Das Kind selbst ist ebenfalls sehr naturnahe gemalt. Es klammert sich an die Mutter mit der Geste eines typischen Kleinkindes, doch wendet es dabei den Kopf in unsere Richtung. Sein Blick ist aufmerksam, aber auch etwas zu reif für ein kleines Kind dieses Alters, was die Göttlichkeit des Babys betont.

Obwohl daher die Majestät der beiden durchaus im Bild zu erkennen ist, sehen wir auch viele Anzeichen einer typischen Mutter-Kind-Darstellung. Würde man Maria eine moderne Kleidung verpassen, würde das Bild sehr vielen der Fotos in modernen Familienalben gleichen, so natürlich ist die Darstellung der beiden. Sie sind miteinander innig verbunden, sie genießt das Muttersein, wenn auch etwas beschämt, er freut sich über die Nähe der Mutter, die ihn liebevoll trägt und an sich drückt, aber gleichzeitig verrät sein Blick, dass sich dahinter mehr verbirbt, als „nur“ ein Kind.
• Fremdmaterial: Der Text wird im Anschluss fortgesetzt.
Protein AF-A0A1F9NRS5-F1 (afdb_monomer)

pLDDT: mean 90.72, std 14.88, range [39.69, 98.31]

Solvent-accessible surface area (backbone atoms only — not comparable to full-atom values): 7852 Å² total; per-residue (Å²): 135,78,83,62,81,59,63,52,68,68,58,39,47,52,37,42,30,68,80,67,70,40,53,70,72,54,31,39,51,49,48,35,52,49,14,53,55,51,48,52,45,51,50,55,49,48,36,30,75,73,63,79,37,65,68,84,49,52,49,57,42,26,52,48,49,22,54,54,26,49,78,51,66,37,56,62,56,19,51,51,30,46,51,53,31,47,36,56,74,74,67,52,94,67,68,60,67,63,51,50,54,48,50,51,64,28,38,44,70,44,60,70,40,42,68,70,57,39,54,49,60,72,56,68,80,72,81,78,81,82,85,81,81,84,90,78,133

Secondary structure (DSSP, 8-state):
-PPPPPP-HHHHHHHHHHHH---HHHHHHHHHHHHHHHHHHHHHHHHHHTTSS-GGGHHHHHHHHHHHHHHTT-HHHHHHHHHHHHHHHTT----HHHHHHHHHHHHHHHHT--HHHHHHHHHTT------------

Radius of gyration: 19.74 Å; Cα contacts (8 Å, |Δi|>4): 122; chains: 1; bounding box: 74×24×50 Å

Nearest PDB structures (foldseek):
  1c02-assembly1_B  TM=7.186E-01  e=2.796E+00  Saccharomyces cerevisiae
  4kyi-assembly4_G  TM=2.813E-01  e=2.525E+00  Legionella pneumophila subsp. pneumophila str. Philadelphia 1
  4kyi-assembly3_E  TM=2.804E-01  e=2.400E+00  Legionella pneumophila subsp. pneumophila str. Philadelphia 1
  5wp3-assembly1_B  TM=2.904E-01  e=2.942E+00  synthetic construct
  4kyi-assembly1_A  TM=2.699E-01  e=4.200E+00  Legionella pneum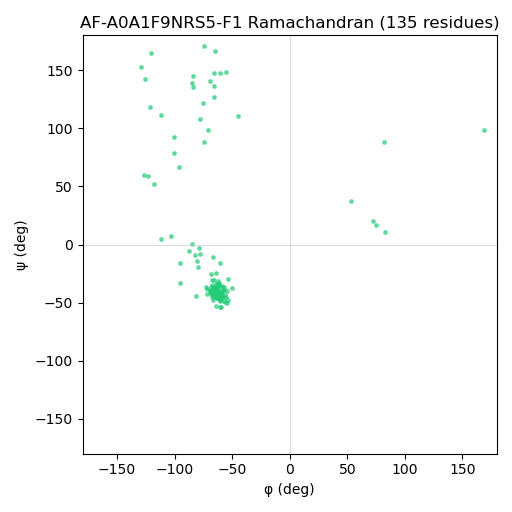ophila subsp. pneumophila str. Philadelphia 1

Mean predicted aligned error: 6.42 Å

Structure (mmCIF, N/CA/C/O backbone):
data_AF-A0A1F9NRS5-F1
#
_entry.id   AF-A0A1F9NRS5-F1
#
loop_
_atom_site.group_PDB
_atom_site.id
_atom_site.type_symbol
_atom_site.label_atom_id
_atom_site.label_alt_id
_atom_site.label_comp_id
_atom_site.label_asym_id
_atom_site.label_entity_id
_atom_site.label_seq_id
_atom_site.pdbx_PDB_ins_code
_atom_site.Cartn_x
_atom_site.Cartn_y
_atom_site.Cartn_z
_atom_site.occupancy
_atom_site.B_iso_or_equiv
_atom_site.auth_seq_id
_atom_site.auth_comp_id
_atom_site.auth_asym_id
_atom_site.auth_atom_id
_atom_site.pdbx_PDB_model_num
ATOM 1 N N . MET A 1 1 ? -14.086 -11.858 3.001 1.00 79.19 1 MET A N 1
ATOM 2 C CA . MET A 1 1 ? -13.053 -11.117 2.251 1.00 79.19 1 MET A CA 1
ATOM 3 C C . MET A 1 1 ? -11.794 -11.961 2.275 1.00 79.19 1 MET A C 1
ATOM 5 O O . MET A 1 1 ? -11.323 -12.261 3.363 1.00 79.19 1 MET A O 1
ATOM 9 N N . SER A 1 2 ? -11.324 -12.430 1.122 1.00 89.31 2 SER A N 1
ATOM 10 C CA . SER A 1 2 ? -10.056 -13.158 1.023 1.00 89.31 2 SER A CA 1
ATOM 11 C C . SER A 1 2 ? -8.904 -12.167 0.901 1.00 89.31 2 SER A C 1
ATOM 13 O O . SER A 1 2 ? -9.023 -11.181 0.176 1.00 89.31 2 SER A O 1
ATOM 15 N N . VAL A 1 3 ? -7.802 -12.439 1.595 1.00 95.19 3 VAL A N 1
ATOM 16 C CA . VAL A 1 3 ? -6.549 -11.701 1.408 1.00 95.19 3 VAL A CA 1
ATOM 17 C C . VAL A 1 3 ? -6.023 -12.000 -0.007 1.00 95.19 3 VAL A C 1
ATOM 19 O O . VAL A 1 3 ? -5.938 -13.183 -0.356 1.00 95.19 3 VAL A O 1
ATOM 22 N N . PRO A 1 4 ? -5.720 -10.983 -0.836 1.00 97.25 4 PRO A N 1
ATOM 23 C CA . PRO A 1 4 ? -5.177 -11.192 -2.176 1.00 97.25 4 PRO A CA 1
ATOM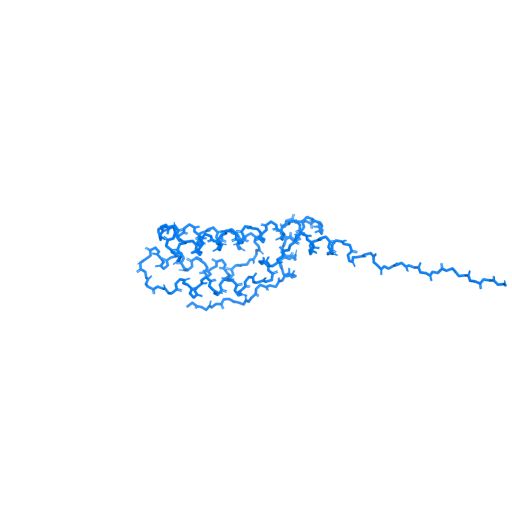 24 C C . PRO A 1 4 ? -3.787 -11.833 -2.161 1.00 97.25 4 PRO A C 1
ATOM 26 O O . PRO A 1 4 ? -3.104 -11.881 -1.135 1.00 97.25 4 PRO A O 1
ATOM 29 N N . THR A 1 5 ? -3.335 -12.308 -3.322 1.00 97.00 5 THR A N 1
ATOM 30 C CA . THR A 1 5 ? -1.968 -12.830 -3.444 1.00 97.00 5 THR A CA 1
ATOM 31 C C . THR A 1 5 ? -0.930 -11.723 -3.238 1.00 97.00 5 THR A C 1
ATOM 33 O O . THR A 1 5 ? -1.179 -10.584 -3.646 1.00 97.00 5 THR A O 1
ATOM 36 N N . PRO A 1 6 ? 0.249 -12.034 -2.666 1.00 98.00 6 PRO A N 1
ATOM 37 C CA . PRO A 1 6 ? 1.325 -11.061 -2.526 1.00 98.00 6 PRO A CA 1
ATOM 38 C C . PRO A 1 6 ? 1.724 -10.418 -3.855 1.00 98.00 6 PRO A C 1
ATOM 40 O O . PRO A 1 6 ? 1.671 -11.051 -4.914 1.00 98.00 6 PRO A O 1
ATOM 43 N N . LEU A 1 7 ? 2.155 -9.161 -3.775 1.00 97.12 7 LEU A N 1
ATOM 44 C CA . LEU A 1 7 ? 2.651 -8.407 -4.915 1.00 97.12 7 LEU A CA 1
ATOM 45 C C . LEU A 1 7 ? 3.877 -9.081 -5.525 1.00 97.12 7 LEU A C 1
ATOM 47 O O . LEU A 1 7 ? 4.706 -9.679 -4.837 1.00 97.12 7 LEU A O 1
ATOM 51 N N . VAL A 1 8 ? 4.010 -8.932 -6.840 1.00 96.62 8 VAL A N 1
ATOM 52 C CA . VAL A 1 8 ? 5.152 -9.439 -7.599 1.00 96.62 8 VAL A CA 1
ATOM 53 C C . VAL A 1 8 ? 5.813 -8.263 -8.297 1.00 96.62 8 VAL A C 1
ATOM 55 O O . VAL A 1 8 ? 5.202 -7.616 -9.145 1.00 96.62 8 VAL A O 1
ATOM 58 N N . LEU A 1 9 ? 7.076 -8.001 -7.962 1.00 95.88 9 LEU A N 1
ATOM 59 C CA . LEU A 1 9 ? 7.794 -6.810 -8.419 1.00 95.88 9 LEU A CA 1
ATOM 60 C C . LEU A 1 9 ? 7.843 -6.683 -9.951 1.00 95.88 9 LEU A C 1
ATOM 62 O O . LEU A 1 9 ? 7.659 -5.594 -10.487 1.00 95.88 9 LEU A O 1
ATOM 66 N N . ASP A 1 10 ? 8.012 -7.793 -10.669 1.00 95.94 10 ASP A N 1
ATOM 67 C CA . ASP A 1 10 ? 8.049 -7.773 -12.135 1.00 95.94 10 ASP A CA 1
ATOM 68 C C . ASP A 1 10 ? 6.696 -7.410 -12.760 1.00 95.94 10 ASP A C 1
ATOM 70 O O . ASP A 1 10 ? 6.661 -6.737 -13.789 1.00 95.94 10 ASP A O 1
ATOM 74 N N . ARG A 1 11 ? 5.574 -7.758 -12.110 1.00 96.81 11 ARG A N 1
ATOM 75 C CA . ARG A 1 11 ? 4.243 -7.319 -12.559 1.00 96.81 11 ARG A CA 1
ATOM 76 C C . ARG A 1 11 ? 4.077 -5.811 -12.405 1.00 96.81 11 ARG A C 1
ATOM 78 O O . ARG A 1 11 ? 3.539 -5.178 -13.308 1.00 96.81 11 ARG A O 1
ATOM 85 N N . LEU A 1 12 ? 4.595 -5.239 -11.318 1.00 97.00 12 LEU A N 1
ATOM 86 C CA . LEU A 1 12 ? 4.601 -3.790 -11.099 1.00 97.00 12 LEU A CA 1
ATOM 87 C C . LEU A 1 12 ? 5.445 -3.071 -12.159 1.00 97.00 12 LEU A C 1
ATOM 89 O O . LEU A 1 12 ? 4.991 -2.096 -12.758 1.00 97.00 12 LEU A O 1
ATOM 93 N N . ARG A 1 13 ? 6.651 -3.583 -12.448 1.00 97.50 13 ARG A N 1
ATOM 94 C CA . ARG A 1 13 ? 7.507 -3.058 -13.526 1.00 97.50 13 ARG A CA 1
ATOM 95 C C . ARG A 1 13 ? 6.796 -3.086 -14.871 1.00 97.50 13 ARG A C 1
ATOM 97 O O . ARG A 1 13 ? 6.787 -2.085 -15.589 1.00 97.50 13 ARG A O 1
ATOM 104 N N . ASP A 1 14 ? 6.194 -4.223 -15.208 1.00 97.50 14 ASP A N 1
ATOM 105 C CA . ASP A 1 14 ? 5.467 -4.403 -16.459 1.00 97.50 14 ASP A CA 1
ATOM 106 C C . ASP A 1 14 ? 4.252 -3.483 -16.555 1.00 97.50 14 ASP A C 1
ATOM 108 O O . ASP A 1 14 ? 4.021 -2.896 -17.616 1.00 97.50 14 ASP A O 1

Interessant und passend dazu ist die Bezeichnung des Gemäldes durch Mario Dal Bello als „Poesie der Menschwerdung“

Das Gemälde, in Öl auf Holz ausgeführt, befindet sich im Palazzo Pitti in Florenz, einer Einrichtung, die ich für einen Besuch wärmstens empfehlen kann. Dorthin kam es um 1800 herum, als Anschaffung vom Ferdinand III, Großherzig der Toskana. Für wen es gemalt wurde, wissen wir nicht, darüber schweigen die Quellen.